That is, the present invention has rods (9), (29) and (39), said rods (9),
(29), (39) tubular support (7),
(27) and (37) are replaced with the rods (9), (29) and (3
The outer circumferences (9b), (29b) and (39b) of 9) are provided so as to surround the outer circumferences (9b), (29b) and (39b) of the rods (9), (29) and (39), and Inner circumferences (7a), (27) of the supports (7), (27), (37)
a), (37a) and the energy absorption region (10),
(30) and (40) are formed, and an energy absorber (11) made of a viscoelastic member is provided in the energy absorbing regions (10), (30) and (40), and the rods (9), (29) and
(39) and the supports (7), (27), (37) are connected to each other, and the viscoelastic dampers (6), (26),
(36) is constructed. The numbers in parentheses are for convenience and indicate the corresponding elements in the drawings.
Therefore, the present description is not limited to the description on the drawings. The same applies to the column of "action" below.

[0005]

With the above-mentioned structure, the present invention provides a rod (9),
(29), (39) and supports (7), (27), (3
The vibration generated between the energy absorption region (1) and the energy absorption region (1
0), (30), (40) at the energy absorber (1
The viscoelastic deformation of 1) acts to attenuate the vibration energy by absorbing it.

[0006]

1 is a side view showing an example of a structure, FIG. 2 is a sectional side view showing an example of a viscoelastic damper according to the present invention, FIG. 3 is a view taken in the direction of arrow III in FIG. 2, and FIG. 2 is a view showing another embodiment of the viscoelastic damper shown in FIG. 2, FIG. 5 is a view showing still another embodiment of the viscoelastic damper shown in FIG. 2, and Chemical formula 1 is used for the damping material of the viscoelastic damper according to the present invention. A chemical formula showing an example of the polysulfide-modified epoxy resin, a chemical formula 2 showing an example of the polysulfide skeleton in the polysulfide-modified epoxy resin shown in the chemical formula 1, and a chemical formula 3 showing a mercaptan group at the terminal used for the damping material of the viscoelastic damper according to the present invention. 3 is a chemical formula showing an example of a polysulfide compound having:

As shown in FIG. 1, the structure 1 has columns 2 made of steel-framed concrete which are erected at predetermined intervals, and the columns 2 are connected between the columns 2. Floor 3
It is provided by being developed in the horizontal direction while being supported by a slab (not shown). Figure 1 Floors 3 and 3 adjacent to each other in the vertical direction
In between, intermediate supports 5 for preventing the flexure of each floor 3 are provided upright at predetermined intervals in a direction intersecting the plane of FIG. 1, and the intermediate supports 5 have upper and lower end portions in FIG. , 51
Bottom surface 3 of the floors 3 and 3 adjacent to each other in the vertical direction in FIG.
b and the upper surface 3a, the viscoelastic damper 6 is pivotally supported.

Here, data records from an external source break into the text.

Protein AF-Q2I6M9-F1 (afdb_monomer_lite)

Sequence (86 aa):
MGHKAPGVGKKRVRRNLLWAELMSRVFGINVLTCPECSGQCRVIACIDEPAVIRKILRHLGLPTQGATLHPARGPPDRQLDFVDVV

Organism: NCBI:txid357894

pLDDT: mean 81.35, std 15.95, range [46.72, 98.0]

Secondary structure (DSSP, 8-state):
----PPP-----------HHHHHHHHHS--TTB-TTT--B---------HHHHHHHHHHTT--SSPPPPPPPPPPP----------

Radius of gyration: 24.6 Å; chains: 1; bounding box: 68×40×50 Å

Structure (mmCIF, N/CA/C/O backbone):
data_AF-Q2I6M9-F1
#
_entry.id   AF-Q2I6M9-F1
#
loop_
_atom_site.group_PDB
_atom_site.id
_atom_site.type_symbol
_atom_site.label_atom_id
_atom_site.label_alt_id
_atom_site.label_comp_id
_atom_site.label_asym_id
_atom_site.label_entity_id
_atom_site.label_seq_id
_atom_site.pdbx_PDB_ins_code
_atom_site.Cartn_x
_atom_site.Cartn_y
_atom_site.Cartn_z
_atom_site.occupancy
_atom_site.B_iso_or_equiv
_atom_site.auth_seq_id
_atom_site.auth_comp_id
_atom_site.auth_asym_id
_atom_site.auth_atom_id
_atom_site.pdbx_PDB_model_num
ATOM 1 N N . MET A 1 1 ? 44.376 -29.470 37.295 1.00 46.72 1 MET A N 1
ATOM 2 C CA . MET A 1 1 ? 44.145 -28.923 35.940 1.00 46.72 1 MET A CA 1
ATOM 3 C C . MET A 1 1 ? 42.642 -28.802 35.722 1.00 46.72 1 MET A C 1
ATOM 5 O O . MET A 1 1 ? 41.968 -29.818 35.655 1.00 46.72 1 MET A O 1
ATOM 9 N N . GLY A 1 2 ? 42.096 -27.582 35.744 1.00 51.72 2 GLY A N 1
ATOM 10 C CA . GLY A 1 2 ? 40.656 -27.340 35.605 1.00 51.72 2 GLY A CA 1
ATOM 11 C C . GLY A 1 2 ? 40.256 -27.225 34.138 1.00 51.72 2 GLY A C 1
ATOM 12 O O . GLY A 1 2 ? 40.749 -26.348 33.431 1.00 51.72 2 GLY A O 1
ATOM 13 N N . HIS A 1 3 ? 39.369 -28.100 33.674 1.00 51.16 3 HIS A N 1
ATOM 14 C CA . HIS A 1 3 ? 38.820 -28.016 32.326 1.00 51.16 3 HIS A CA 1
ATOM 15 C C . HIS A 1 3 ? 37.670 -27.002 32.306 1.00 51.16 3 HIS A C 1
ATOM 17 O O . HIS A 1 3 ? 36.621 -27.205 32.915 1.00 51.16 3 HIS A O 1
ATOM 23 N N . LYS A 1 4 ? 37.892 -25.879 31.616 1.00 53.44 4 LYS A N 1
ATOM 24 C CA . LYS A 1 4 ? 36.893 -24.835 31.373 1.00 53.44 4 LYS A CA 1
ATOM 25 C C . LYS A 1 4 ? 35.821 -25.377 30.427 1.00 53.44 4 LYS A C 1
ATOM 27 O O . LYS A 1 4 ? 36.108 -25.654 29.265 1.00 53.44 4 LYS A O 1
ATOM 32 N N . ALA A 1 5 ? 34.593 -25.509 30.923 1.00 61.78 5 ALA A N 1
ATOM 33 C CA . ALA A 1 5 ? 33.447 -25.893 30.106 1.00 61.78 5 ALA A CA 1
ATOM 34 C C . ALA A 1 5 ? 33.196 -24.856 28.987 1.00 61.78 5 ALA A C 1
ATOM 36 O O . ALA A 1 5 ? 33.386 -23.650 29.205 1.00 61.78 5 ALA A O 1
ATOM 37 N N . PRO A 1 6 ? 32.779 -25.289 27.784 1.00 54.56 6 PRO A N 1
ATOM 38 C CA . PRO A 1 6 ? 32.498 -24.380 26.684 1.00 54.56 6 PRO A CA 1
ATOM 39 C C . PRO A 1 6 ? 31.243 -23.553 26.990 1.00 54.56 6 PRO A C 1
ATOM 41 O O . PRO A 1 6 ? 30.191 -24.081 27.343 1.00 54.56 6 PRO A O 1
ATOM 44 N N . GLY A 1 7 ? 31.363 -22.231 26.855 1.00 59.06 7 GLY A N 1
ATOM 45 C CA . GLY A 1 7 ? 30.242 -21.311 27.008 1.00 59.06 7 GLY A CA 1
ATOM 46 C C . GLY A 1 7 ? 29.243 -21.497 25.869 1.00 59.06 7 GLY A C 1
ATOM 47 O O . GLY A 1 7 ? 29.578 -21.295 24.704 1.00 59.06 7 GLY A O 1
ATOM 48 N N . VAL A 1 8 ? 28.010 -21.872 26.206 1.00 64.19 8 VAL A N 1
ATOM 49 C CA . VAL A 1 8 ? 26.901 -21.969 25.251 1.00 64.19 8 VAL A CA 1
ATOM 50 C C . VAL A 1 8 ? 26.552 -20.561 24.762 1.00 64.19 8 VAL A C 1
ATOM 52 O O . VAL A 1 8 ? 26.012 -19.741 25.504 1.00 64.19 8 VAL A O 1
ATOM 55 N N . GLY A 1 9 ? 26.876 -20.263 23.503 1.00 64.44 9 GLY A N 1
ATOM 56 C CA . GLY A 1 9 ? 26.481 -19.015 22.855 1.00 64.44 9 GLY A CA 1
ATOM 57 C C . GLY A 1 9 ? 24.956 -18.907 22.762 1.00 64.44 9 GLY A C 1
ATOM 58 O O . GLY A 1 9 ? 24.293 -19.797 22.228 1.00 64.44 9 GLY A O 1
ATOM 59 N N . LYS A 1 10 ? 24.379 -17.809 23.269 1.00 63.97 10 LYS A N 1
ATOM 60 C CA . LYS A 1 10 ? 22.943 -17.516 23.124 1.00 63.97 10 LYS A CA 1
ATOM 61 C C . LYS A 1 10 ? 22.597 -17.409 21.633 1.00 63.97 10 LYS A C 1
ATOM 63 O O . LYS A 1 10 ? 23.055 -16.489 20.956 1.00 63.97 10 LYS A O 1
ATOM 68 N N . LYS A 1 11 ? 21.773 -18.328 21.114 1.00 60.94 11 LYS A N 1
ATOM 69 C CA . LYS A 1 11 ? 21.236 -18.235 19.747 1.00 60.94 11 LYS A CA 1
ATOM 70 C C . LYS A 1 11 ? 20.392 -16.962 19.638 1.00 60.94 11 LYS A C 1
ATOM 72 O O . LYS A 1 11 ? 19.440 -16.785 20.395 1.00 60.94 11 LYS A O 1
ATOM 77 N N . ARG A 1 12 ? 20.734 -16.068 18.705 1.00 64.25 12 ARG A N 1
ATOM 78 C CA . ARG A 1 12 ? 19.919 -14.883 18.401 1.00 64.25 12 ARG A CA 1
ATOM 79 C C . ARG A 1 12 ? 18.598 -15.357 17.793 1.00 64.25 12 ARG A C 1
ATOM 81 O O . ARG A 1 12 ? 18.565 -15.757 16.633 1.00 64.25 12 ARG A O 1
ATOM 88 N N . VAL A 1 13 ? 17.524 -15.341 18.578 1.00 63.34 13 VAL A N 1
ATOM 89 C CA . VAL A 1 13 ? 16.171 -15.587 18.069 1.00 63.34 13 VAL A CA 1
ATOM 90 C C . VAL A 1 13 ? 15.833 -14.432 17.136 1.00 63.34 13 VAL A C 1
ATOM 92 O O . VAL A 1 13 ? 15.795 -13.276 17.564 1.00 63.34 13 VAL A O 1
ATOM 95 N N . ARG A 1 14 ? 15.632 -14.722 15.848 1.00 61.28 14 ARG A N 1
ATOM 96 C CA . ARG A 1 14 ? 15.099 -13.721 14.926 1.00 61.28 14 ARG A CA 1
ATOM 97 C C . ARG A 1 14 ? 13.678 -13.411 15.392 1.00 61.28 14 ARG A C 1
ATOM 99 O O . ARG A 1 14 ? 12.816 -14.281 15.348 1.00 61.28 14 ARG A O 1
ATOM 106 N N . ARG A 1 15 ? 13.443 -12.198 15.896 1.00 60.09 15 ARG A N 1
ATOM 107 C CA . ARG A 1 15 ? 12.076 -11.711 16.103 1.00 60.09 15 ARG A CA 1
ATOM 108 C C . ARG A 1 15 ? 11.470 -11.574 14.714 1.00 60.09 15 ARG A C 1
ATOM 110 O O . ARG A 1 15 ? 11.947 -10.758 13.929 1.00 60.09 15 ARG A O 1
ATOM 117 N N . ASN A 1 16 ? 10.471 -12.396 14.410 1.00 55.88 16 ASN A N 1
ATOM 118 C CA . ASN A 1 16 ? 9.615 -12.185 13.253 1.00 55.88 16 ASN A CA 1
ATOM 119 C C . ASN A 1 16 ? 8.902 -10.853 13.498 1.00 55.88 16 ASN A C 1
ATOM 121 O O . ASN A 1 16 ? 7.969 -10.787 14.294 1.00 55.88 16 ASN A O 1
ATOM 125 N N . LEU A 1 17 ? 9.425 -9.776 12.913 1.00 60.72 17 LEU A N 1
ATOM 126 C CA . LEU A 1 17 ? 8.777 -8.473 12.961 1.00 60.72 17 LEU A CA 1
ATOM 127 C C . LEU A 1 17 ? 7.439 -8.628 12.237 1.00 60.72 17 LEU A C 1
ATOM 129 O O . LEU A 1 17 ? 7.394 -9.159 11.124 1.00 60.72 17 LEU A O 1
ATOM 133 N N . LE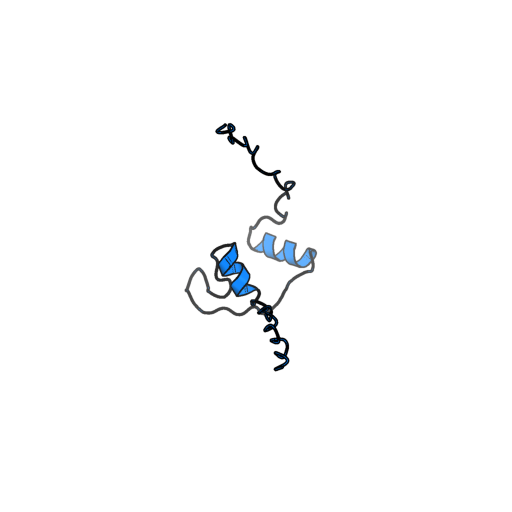U A 1 18 ? 6.350 -8.219 12.889 1.00 81.25 18 LEU A N 1
ATOM 134 C CA . LEU A 1 18 ? 5.033 -8.183 12.257 1.00 81.25 18 LEU A CA 1
ATOM 135 C C . LEU A 1 18 ? 5.150 -7.312 11.000 1.00 81.25 18 LEU A C 1
ATOM 137 O O . LEU A 1 18 ? 5.811 -6.278 11.040 1.00 81.25 18 LEU A O 1
ATOM 141 N N . TRP A 1 19 ? 4.537 -7.719 9.886 1.00 86.50 19 TRP A N 1
ATOM 142 C CA . TRP A 1 19 ? 4.645 -7.035 8.587 1.00 86.50 19 TRP A CA 1
ATOM 143 C C . TRP A 1 19 ? 4.509 -5.503 8.688 1.00 86.50 19 TRP A C 1
ATOM 145 O O . TRP A 1 19 ? 5.321 -4.773 8.128 1.00 86.50 19 TRP A O 1
ATOM 155 N N . ALA A 1 20 ? 3.570 -5.011 9.501 1.00 86.81 20 ALA A N 1
ATOM 156 C CA . ALA A 1 20 ? 3.382 -3.583 9.756 1.00 86.81 20 ALA A CA 1
ATOM 157 C C . ALA A 1 20 ? 4.616 -2.885 10.363 1.00 86.81 20 ALA A C 1
ATOM 159 O O . ALA A 1 20 ? 4.929 -1.758 9.997 1.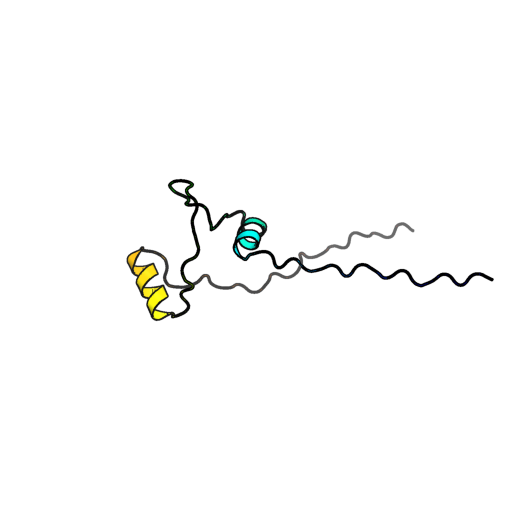00 86.81 20 ALA A O 1
ATOM 160 N N . GLU A 1 21 ? 5.354 -3.551 11.254 1.00 88.88 21 GLU A N 1
ATOM 161 C CA . GLU A 1 21 ? 6.579 -3.004 11.844 1.00 88.88 21 GLU A CA 1
ATOM 162 C C . GLU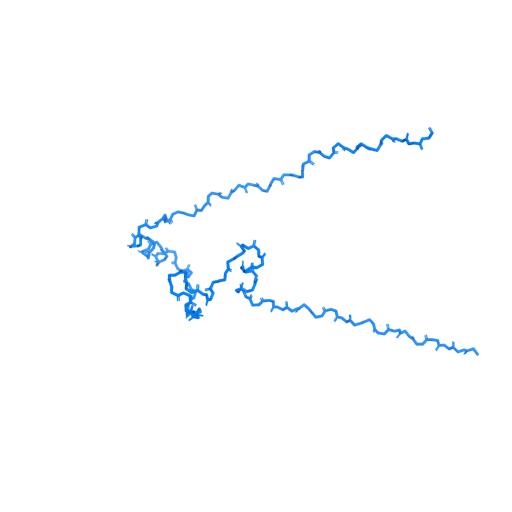 A 1 21 ? 7.700 -2.880 10.802 1.00 88.88 21 GLU A C 1
ATOM 164 O O . GLU A 1 21 ? 8.466 -1.916 10.825 1.00 88.88 21 GLU A O 1
ATOM 169 N N . LEU A 1 22 ? 7.780 -3.821 9.855 1.00 90.38 22 LEU A N 1
ATOM 170 C CA . LEU A 1 22 ? 8.704 -3.712 8.724 1.00 90.38 22 LEU A CA 1
ATOM 171 C C . LEU A 1 22 ? 8.339 -2.535 7.820 1.00 90.38 22 LEU A C 1
ATOM 173 O O . LEU A 1 22 ? 9.233 -1.782 7.434 1.00 90.38 22 LEU A O 1
ATOM 177 N N . MET A 1 23 ? 7.049 -2.339 7.536 1.00 91.12 23 MET A N 1
ATOM 178 C CA . MET A 1 23 ? 6.583 -1.195 6.747 1.00 91.12 23 MET A CA 1
ATOM 179 C C . MET A 1 23 ? 6.972 0.135 7.408 1.00 91.12 23 MET A C 1
ATOM 181 O O . MET A 1 23 ? 7.535 1.002 6.736 1.00 91.12 23 MET A O 1
ATOM 185 N N . SER A 1 24 ? 6.796 0.255 8.729 1.00 90.94 24 SER A N 1
ATOM 186 C CA . SER A 1 24 ? 7.218 1.440 9.490 1.00 90.94 24 SER A CA 1
ATOM 187 C C . SER A 1 24 ? 8.726 1.671 9.431 1.00 90.94 24 SER A C 1
ATOM 189 O O . SER A 1 24 ? 9.169 2.806 9.298 1.00 90.94 24 SER A O 1
ATOM 191 N N . ARG A 1 25 ? 9.537 0.611 9.515 1.00 89.69 25 ARG A N 1
ATOM 192 C CA . ARG A 1 25 ? 11.004 0.734 9.518 1.00 89.69 25 ARG A CA 1
ATOM 193 C C . ARG A 1 25 ? 11.589 1.071 8.149 1.00 89.69 25 ARG A C 1
ATOM 195 O O . ARG A 1 25 ? 12.532 1.848 8.083 1.00 89.69 25 ARG A O 1
ATOM 202 N N . VAL A 1 26 ? 11.085 0.448 7.084 1.00 92.06 26 VAL A N 1
ATOM 203 C CA . VAL A 1 26 ? 11.656 0.579 5.731 1.00 92.06 26 VAL A CA 1
ATOM 204 C C . VAL A 1 26 ? 11.107 1.805 5.011 1.00 92.06 26 VAL A C 1
ATOM 206 O O . VAL A 1 26 ? 11.863 2.517 4.358 1.00 92.06 26 VAL A O 1
ATOM 209 N N . PHE A 1 27 ? 9.804 2.056 5.139 1.00 89.25 27 PHE A N 1
ATOM 210 C CA . PHE A 1 27 ? 9.116 3.107 4.390 1.00 89.25 27 PHE A CA 1
ATOM 211 C C . PHE A 1 27 ? 8.692 4.295 5.261 1.00 89.25 27 PHE A C 1
ATOM 213 O O . PHE A 1 27 ? 8.189 5.277 4.728 1.00 89.25 27 PHE A O 1
ATOM 220 N N . GLY A 1 28 ? 8.856 4.222 6.587 1.00 91.75 28 GLY A N 1
ATOM 221 C CA . GLY A 1 28 ? 8.413 5.282 7.498 1.00 91.75 28 GLY A CA 1
ATOM 222 C C . GLY A 1 28 ? 6.892 5.367 7.673 1.00 91.75 28 GLY A C 1
ATOM 223 O O . GLY A 1 28 ? 6.411 6.350 8.226 1.00 91.75 28 GLY A O 1
ATOM 224 N N . ILE A 1 29 ? 6.126 4.367 7.214 1.00 89.50 29 ILE A N 1
ATOM 225 C CA . ILE A 1 29 ? 4.653 4.383 7.247 1.00 89.50 29 ILE A CA 1
ATOM 226 C C . ILE A 1 29 ? 4.089 3.366 8.241 1.00 89.50 29 ILE A C 1
ATOM 228 O O . ILE A 1 29 ? 4.425 2.183 8.192 1.00 89.50 29 ILE A O 1
ATOM 232 N N . ASN A 1 30 ? 3.164 3.806 9.099 1.00 90.44 30 ASN A N 1
ATOM 233 C CA . ASN A 1 30 ? 2.394 2.904 9.953 1.00 90.44 30 ASN A CA 1
ATOM 234 C C . ASN A 1 30 ? 1.065 2.532 9.285 1.00 90.44 30 ASN A C 1
ATOM 236 O O . ASN A 1 30 ? 0.077 3.256 9.376 1.00 90.44 30 ASN A O 1
ATOM 240 N N . VAL A 1 31 ? 1.031 1.359 8.658 1.00 90.62 31 VAL A N 1
ATOM 241 C CA . VAL A 1 31 ? -0.145 0.815 7.952 1.00 90.62 31 VAL A CA 1
ATOM 242 C C . VAL A 1 31 ? -1.345 0.494 8.860 1.00 90.62 31 VAL A C 1
ATOM 244 O O . VAL A 1 31 ? -2.414 0.154 8.360 1.00 90.62 31 VAL A O 1
ATOM 247 N N . LEU A 1 32 ? -1.187 0.576 10.187 1.00 92.62 32 LEU A N 1
ATOM 248 C CA . LEU A 1 32 ? -2.261 0.369 11.167 1.00 92.62 32 LEU A CA 1
ATOM 249 C C . LEU A 1 32 ? -2.812 1.686 11.740 1.00 92.62 32 LEU A C 1
ATOM 251 O O . LEU A 1 32 ? -3.557 1.656 12.720 1.00 92.62 32 LEU A O 1
ATOM 255 N N . THR A 1 33 ? -2.469 2.828 11.144 1.00 93.94 33 THR A N 1
ATOM 256 C CA . THR A 1 33 ? -3.004 4.145 11.506 1.00 93.94 33 THR A CA 1
ATOM 257 C C . THR A 1 33 ? -3.700 4.764 10.300 1.00 93.94 33 THR A C 1
ATOM 259 O O . THR A 1 33 ? -3.134 4.814 9.210 1.00 93.94 33 THR A O 1
ATOM 262 N N . CYS A 1 34 ? -4.929 5.244 10.487 1.00 92.25 34 CYS A N 1
ATOM 263 C CA . CYS A 1 34 ? -5.665 5.935 9.432 1.00 92.25 34 CYS A CA 1
ATOM 264 C C . CYS A 1 34 ? -5.002 7.290 9.117 1.00 92.25 34 CYS A C 1
ATOM 266 O O . CYS A 1 34 ? -4.828 8.081 10.046 1.00 92.25 34 CYS A O 1
ATOM 268 N N . PRO A 1 35 ? -4.682 7.605 7.849 1.00 90.69 35 PRO A N 1
ATOM 269 C CA . PRO A 1 35 ? -4.068 8.887 7.500 1.00 90.69 35 PRO A CA 1
ATOM 270 C C . PRO A 1 35 ? -5.012 10.084 7.703 1.00 90.69 35 PRO A C 1
ATOM 272 O O . PRO A 1 35 ? -4.541 11.174 7.995 1.00 90.69 35 PRO A O 1
ATOM 275 N N . GLU A 1 36 ? -6.329 9.879 7.607 1.00 93.56 36 GLU A N 1
ATOM 276 C CA . GLU A 1 36 ? -7.323 10.961 7.703 1.00 93.56 36 GLU A CA 1
ATOM 277 C C . GLU A 1 36 ? -7.703 11.295 9.151 1.00 93.56 36 GLU A C 1
ATOM 279 O O . GLU A 1 36 ? -7.828 12.456 9.525 1.00 93.56 36 GLU A O 1
ATOM 284 N N . CYS A 1 37 ? -7.906 10.270 9.987 1.00 96.00 37 CYS A N 1
ATOM 285 C CA . CYS A 1 37 ? -8.436 10.447 11.345 1.00 96.00 37 CYS A CA 1
ATOM 286 C C . CYS A 1 37 ? -7.503 9.970 12.460 1.00 96.00 37 CYS A C 1
ATOM 288 O O . CYS A 1 37 ? -7.862 10.063 13.631 1.00 96.00 37 CYS A O 1
ATOM 290 N N . SER A 1 38 ? -6.329 9.422 12.129 1.00 94.38 38 SER A N 1
ATOM 291 C CA . SER A 1 38 ? -5.362 8.866 13.093 1.00 94.38 38 SER A CA 1
ATOM 292 C C . SER A 1 38 ? -5.882 7.709 13.966 1.00 94.38 38 SER A C 1
ATOM 294 O O . SER A 1 38 ? -5.207 7.280 14.901 1.00 94.38 38 SER A O 1
ATOM 296 N N . GLY A 1 39 ? -7.061 7.159 13.658 1.00 95.25 39 GLY A N 1
ATOM 297 C CA . GLY A 1 39 ? -7.618 5.988 14.336 1.00 95.25 39 GLY A CA 1
ATOM 298 C C . GLY A 1 39 ? -6.820 4.707 14.073 1.00 95.25 39 GLY A C 1
ATOM 299 O O . GLY A 1 39 ? -6.083 4.600 13.090 1.00 95.25 39 GLY A O 1
ATOM 300 N N . GLN A 1 40 ? -6.987 3.712 14.949 1.00 94.00 40 GLN A N 1
ATOM 301 C CA . GLN A 1 40 ? -6.330 2.412 14.810 1.00 94.00 40 GLN A CA 1
ATOM 302 C C . GLN A 1 40 ? -7.051 1.524 13.788 1.00 94.00 40 GLN A C 1
ATOM 304 O O . GLN A 1 40 ? -8.252 1.274 13.890 1.00 94.00 40 GLN A O 1
ATOM 309 N N . CYS A 1 41 ? -6.296 1.015 12.820 1.00 91.94 41 CYS A N 1
ATOM 310 C CA . CYS A 1 41 ? -6.769 0.118 11.774 1.00 91.94 41 CYS A CA 1
ATOM 311 C C . CYS A 1 41 ? -6.336 -1.333 12.037 1.00 91.94 41 CYS A C 1
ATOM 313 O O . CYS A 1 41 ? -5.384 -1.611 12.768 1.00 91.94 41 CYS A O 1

As shown in FIG. 2 or 3, the viscoelastic damper 6 has a lower steel pipe 7 formed in a tubular shape having a predetermined inner diameter D1. The lower steel pipe 7 has the lower steel pipe 7 inside. 7
The upper steel pipe 9 formed to have an outer diameter smaller than the inner diameter D1 of
The left end of FIG. 2 which is the upper end of the steel pipe 9 is arranged so as to project from the upper end of the lower steel pipe 7, that is, the left end of FIG. 2 by a length L1, that is, the lower steel pipe 7 is an outer peripheral surface 9b of the upper steel pipe 9. It is shaped to surround the. A gap 10 is formed between the lower steel pipe 7 and the upper steel pipe 9 in an annular shape having a width L1 between the inner peripheral surface 7a of the steel pipe 7 and the damper outer peripheral surface 9b of the steel pipe 9. The damping material 11 made of a viscoelastic member is filled and disposed in the gap 10 so as to connect the lower steel pipe 7 and the upper steel pipe 9. The lower steel pipe 7 and the upper steel pipe 9 are connected to the steel pipes 7 and 9 via joint pipes 12 and 13, respectively, one 7 on the lower floor 3 in FIG. 1 and the other 9 on FIG.
The viscoelastic damper 6 is connected and attached to the upper floor 3,
2 shows the axial direction of the steel pipes 9 and 7 shown in FIG.
The steel pipes 9 and 7 above and below the joint pipes 12 and 13 and the shaft pin 5 are oriented in the directions of the arrows C and D which are the vertical directions.
The intermediate support 5 is configured so as to be pin-connected to the floors 3 and 3 of the structure 1 via 1 and 51, respectively.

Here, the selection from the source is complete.